Thanksgiving is a national holiday for us. 90% of the folks in this country are off work.
It's supposed to be a celebration/remembrance of the Pilgrims landing at Plymouth Rock and stems from giving thanks at the end of the harvest.
From
Wikipedia:
U.S. tradition associates the holiday with a meal held in 1621 by the Wampanoag and the Pilgrims who settled in Plymouth, Massachusetts. This element continues in modern times with the Thanksgiving dinner, often featuring turkey, playing a large role in the celebration of Thanksgiving. Some of the details of the American Thanksgiving story are myths that developed in the 1890s and early 1900s as part of the effort to forge a common national identity in the aftermath of the Civil War and in the melting pot of new immigrants.

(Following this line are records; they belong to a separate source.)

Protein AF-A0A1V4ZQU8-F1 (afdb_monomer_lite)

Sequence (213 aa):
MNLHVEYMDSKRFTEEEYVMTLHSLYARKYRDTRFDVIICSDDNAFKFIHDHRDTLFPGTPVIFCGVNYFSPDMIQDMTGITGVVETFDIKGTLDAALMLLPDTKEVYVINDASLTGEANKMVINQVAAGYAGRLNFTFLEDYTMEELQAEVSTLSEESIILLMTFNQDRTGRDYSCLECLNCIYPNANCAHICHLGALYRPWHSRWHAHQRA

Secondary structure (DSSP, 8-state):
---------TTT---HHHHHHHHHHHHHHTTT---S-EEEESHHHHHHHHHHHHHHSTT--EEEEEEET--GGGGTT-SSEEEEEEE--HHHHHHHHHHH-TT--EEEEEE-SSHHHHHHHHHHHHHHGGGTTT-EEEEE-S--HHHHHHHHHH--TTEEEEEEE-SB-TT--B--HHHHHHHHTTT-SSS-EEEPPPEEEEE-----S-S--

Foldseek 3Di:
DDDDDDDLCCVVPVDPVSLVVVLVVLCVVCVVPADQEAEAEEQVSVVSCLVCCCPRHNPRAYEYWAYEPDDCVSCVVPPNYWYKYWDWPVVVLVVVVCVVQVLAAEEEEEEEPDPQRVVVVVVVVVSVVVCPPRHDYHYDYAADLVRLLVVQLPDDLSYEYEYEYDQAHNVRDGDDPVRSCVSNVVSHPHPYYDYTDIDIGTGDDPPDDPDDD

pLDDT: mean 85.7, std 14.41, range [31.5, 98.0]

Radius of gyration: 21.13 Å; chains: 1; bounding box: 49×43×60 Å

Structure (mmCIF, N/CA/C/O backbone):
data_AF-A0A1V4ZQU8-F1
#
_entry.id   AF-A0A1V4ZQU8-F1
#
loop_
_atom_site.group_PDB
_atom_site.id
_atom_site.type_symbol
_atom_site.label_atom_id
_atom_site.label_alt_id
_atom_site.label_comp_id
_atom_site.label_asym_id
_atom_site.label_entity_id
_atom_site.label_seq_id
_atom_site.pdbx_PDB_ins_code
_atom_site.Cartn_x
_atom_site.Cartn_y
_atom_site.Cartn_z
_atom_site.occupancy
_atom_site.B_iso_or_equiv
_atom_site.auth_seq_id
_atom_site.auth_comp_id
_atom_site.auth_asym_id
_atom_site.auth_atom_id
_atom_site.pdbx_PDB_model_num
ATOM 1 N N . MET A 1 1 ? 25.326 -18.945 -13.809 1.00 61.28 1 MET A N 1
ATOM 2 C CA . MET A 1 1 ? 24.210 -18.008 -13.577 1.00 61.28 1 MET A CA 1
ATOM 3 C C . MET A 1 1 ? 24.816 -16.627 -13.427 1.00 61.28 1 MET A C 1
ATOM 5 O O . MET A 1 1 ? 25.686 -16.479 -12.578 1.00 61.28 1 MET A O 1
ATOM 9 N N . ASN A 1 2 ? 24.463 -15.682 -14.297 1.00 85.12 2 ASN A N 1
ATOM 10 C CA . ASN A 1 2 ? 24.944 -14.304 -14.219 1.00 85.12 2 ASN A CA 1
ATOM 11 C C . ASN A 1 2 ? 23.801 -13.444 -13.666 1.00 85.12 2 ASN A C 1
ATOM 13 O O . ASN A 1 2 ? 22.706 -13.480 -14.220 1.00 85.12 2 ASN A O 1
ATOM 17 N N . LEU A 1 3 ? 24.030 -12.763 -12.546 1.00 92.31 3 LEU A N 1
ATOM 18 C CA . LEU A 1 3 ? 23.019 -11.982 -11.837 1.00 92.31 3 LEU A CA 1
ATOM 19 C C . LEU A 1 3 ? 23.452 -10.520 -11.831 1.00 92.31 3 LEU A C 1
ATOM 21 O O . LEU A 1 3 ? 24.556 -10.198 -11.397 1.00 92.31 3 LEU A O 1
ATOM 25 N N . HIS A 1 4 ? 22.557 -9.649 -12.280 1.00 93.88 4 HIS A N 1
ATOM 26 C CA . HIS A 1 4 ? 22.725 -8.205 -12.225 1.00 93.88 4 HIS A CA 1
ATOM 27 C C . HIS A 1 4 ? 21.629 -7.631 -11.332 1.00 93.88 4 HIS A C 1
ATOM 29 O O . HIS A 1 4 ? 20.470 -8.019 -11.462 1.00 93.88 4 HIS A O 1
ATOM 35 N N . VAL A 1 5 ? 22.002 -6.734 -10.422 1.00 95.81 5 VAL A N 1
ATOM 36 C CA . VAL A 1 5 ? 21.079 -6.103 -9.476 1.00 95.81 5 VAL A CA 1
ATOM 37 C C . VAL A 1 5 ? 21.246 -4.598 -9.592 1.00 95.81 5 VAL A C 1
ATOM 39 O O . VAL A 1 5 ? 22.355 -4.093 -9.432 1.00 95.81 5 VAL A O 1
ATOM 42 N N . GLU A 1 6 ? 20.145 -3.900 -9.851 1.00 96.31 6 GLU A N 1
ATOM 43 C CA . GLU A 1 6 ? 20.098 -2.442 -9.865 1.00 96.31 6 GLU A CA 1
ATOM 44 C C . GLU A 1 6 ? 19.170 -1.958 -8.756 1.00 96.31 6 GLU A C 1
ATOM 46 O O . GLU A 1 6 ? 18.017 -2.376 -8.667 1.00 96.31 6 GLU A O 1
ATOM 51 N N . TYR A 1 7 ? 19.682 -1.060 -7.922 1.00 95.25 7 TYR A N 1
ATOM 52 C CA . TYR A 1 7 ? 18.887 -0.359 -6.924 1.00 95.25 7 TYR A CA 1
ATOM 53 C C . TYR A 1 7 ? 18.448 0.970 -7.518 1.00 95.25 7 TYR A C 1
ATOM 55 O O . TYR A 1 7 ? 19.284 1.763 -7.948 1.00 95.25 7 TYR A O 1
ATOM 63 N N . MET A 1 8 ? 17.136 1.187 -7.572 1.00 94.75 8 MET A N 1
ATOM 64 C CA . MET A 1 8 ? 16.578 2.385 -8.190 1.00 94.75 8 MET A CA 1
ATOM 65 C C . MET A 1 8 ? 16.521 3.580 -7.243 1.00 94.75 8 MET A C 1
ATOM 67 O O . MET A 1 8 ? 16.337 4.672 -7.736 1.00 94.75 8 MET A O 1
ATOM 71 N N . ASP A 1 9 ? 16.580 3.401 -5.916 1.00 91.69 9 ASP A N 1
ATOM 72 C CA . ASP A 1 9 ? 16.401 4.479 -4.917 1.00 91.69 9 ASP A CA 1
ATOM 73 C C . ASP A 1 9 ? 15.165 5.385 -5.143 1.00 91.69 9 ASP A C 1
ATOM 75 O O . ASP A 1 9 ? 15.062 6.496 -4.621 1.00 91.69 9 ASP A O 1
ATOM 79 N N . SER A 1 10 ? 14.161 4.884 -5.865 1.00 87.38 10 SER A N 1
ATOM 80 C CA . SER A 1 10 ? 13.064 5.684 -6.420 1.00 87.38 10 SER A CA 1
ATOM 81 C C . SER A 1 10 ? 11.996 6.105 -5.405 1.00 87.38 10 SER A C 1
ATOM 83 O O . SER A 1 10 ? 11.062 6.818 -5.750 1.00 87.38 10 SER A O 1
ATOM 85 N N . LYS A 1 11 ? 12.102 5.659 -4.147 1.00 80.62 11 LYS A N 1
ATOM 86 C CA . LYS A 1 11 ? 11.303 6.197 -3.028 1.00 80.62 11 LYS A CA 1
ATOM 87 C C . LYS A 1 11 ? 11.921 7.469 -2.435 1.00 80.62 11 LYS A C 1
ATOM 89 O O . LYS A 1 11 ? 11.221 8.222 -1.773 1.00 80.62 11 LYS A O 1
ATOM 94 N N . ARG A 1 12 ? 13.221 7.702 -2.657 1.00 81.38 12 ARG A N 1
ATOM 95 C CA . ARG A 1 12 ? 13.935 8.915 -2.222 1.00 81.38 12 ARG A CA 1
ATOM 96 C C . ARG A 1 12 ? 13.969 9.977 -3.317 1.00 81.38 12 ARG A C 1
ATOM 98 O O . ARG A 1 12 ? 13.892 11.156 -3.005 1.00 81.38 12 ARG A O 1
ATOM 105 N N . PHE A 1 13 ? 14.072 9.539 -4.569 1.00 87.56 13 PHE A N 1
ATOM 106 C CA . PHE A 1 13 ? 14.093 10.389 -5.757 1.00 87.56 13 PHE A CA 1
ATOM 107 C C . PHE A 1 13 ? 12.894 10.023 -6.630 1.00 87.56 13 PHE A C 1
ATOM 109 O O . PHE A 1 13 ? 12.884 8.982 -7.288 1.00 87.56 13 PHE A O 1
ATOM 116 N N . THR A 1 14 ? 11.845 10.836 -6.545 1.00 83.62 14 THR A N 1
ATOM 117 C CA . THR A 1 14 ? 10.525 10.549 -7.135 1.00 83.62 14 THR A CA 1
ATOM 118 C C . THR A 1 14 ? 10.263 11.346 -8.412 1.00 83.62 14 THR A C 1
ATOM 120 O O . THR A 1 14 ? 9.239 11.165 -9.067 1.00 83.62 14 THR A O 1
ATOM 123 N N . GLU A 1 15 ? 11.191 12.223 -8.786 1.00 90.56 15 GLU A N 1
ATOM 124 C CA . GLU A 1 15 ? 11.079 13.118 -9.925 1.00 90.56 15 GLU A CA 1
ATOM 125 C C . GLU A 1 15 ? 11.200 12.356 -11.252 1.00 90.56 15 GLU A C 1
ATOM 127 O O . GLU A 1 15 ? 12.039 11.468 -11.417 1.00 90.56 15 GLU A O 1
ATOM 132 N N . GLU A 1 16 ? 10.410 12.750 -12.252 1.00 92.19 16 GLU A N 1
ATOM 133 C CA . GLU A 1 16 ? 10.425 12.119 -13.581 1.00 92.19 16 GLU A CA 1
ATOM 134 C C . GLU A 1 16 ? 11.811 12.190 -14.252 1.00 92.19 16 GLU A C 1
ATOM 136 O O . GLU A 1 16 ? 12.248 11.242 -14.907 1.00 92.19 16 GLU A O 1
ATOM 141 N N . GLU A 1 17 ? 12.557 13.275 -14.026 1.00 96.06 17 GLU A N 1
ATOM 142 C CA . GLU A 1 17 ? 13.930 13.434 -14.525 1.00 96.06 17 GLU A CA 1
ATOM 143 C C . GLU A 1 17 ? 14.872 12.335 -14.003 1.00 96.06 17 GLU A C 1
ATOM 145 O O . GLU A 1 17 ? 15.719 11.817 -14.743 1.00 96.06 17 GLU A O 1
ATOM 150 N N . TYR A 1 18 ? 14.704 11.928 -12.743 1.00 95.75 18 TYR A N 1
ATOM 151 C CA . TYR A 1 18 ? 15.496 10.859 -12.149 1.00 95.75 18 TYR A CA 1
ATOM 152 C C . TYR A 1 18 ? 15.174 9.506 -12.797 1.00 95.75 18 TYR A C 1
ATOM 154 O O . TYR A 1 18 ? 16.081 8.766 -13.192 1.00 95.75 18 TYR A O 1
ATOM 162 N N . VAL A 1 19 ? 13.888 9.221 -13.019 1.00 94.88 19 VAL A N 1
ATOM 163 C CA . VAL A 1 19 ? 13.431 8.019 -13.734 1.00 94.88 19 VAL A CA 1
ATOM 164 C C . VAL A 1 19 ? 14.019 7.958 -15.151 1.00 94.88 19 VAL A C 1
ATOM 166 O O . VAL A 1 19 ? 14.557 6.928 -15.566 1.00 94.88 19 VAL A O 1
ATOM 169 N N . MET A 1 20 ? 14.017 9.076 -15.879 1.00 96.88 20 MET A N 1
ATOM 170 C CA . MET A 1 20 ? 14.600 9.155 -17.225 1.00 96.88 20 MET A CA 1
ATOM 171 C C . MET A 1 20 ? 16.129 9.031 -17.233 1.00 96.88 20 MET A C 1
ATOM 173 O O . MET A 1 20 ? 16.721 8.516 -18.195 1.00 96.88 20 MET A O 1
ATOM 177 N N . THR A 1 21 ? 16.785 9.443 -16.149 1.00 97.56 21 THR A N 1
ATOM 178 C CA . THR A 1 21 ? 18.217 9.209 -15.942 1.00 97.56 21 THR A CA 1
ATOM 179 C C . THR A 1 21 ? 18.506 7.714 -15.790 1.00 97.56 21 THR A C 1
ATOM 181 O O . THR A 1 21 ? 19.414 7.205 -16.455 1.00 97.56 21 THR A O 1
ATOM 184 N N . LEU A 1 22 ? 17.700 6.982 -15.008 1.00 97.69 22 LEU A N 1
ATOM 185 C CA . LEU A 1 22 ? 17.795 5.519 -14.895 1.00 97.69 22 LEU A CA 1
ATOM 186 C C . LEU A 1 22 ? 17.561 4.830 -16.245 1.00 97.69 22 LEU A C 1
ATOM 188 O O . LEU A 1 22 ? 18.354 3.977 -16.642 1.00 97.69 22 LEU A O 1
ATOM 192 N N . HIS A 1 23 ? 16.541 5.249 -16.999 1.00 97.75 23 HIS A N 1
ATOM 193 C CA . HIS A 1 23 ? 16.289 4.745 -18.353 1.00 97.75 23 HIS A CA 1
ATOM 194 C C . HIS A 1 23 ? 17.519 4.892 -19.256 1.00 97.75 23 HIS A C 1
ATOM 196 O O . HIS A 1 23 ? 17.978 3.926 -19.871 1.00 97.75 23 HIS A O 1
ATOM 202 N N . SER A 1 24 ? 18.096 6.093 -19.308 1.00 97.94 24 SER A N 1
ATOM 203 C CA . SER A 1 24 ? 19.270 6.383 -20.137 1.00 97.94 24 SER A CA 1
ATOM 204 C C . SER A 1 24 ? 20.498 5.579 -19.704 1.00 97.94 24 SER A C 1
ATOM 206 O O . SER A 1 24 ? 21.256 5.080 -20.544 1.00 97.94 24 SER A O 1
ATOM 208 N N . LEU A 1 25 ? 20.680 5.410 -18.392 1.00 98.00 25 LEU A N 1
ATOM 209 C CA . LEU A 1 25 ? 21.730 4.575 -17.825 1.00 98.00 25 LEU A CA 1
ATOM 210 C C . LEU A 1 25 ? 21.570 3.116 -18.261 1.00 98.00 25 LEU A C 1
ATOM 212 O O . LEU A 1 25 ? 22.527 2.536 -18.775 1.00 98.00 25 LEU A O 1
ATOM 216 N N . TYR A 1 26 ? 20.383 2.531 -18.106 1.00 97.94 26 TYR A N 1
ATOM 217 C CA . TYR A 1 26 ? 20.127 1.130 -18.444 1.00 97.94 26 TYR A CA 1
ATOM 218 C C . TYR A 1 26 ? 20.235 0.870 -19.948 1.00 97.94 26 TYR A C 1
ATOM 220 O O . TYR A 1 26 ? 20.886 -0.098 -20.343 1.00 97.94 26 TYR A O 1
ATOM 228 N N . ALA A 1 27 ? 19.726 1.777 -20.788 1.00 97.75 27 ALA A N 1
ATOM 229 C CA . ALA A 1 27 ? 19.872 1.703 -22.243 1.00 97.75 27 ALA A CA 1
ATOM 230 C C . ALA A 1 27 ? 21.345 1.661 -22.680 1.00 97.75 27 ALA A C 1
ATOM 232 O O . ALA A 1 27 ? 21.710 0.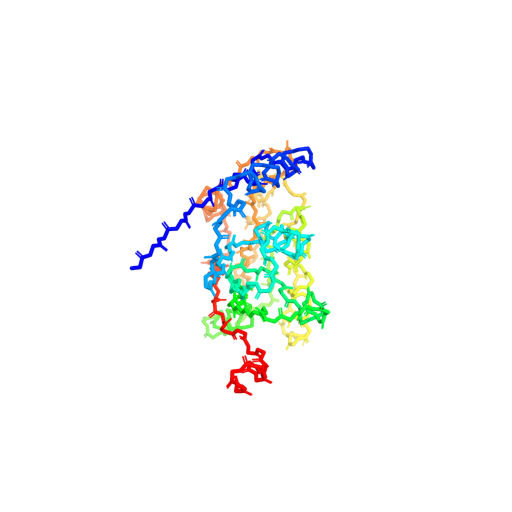983 -23.643 1.00 97.75 27 ALA A O 1
ATOM 233 N N . ARG A 1 28 ? 22.219 2.396 -21.980 1.00 97.81 28 ARG A N 1
ATOM 234 C CA . ARG A 1 28 ? 23.661 2.388 -22.247 1.00 97.81 28 ARG A CA 1
ATOM 235 C C . ARG A 1 28 ? 24.343 1.154 -21.665 1.00 97.81 28 ARG A C 1
ATOM 237 O O . ARG A 1 28 ? 25.160 0.545 -22.347 1.00 97.81 28 ARG A O 1
ATOM 244 N N . LYS A 1 29 ? 24.035 0.816 -20.414 1.00 97.31 29 LYS A N 1
ATOM 245 C CA . LYS A 1 29 ? 24.694 -0.240 -19.636 1.00 97.31 29 LYS A CA 1
ATOM 246 C C . LYS A 1 29 ? 24.399 -1.637 -20.178 1.00 97.31 29 LYS A C 1
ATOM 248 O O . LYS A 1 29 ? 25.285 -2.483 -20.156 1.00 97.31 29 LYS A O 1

We're not the only ones that celebrate it. Canada, England, and Germany have similar holidays.
Again from
Wikipedia:
Thanksgiving, or Thanksgiving Day, is an annual one-day holiday to give thanks (traditionally to a God), for the things one has at the close of the harvest season. In the United States, Thanksgiving is celebrated on the fourth Thursday of November, and in Canada it is celebrated on the second Monday in October. In the United Kingdom, Thanksgiving is another name for the Harvest festival, held in churches across the country on a relevant Sunday to mark the end of the local harvest, though it is not thought of as a major event (compared to Christmas or Easter) as it is in North America, where this tradition taken by early settlers became much more important. Other European countries, such as Germany, also have harvest-thanks (Erntedank) celebrations which are perceived to be rather minor and mostly rural holidays.[1]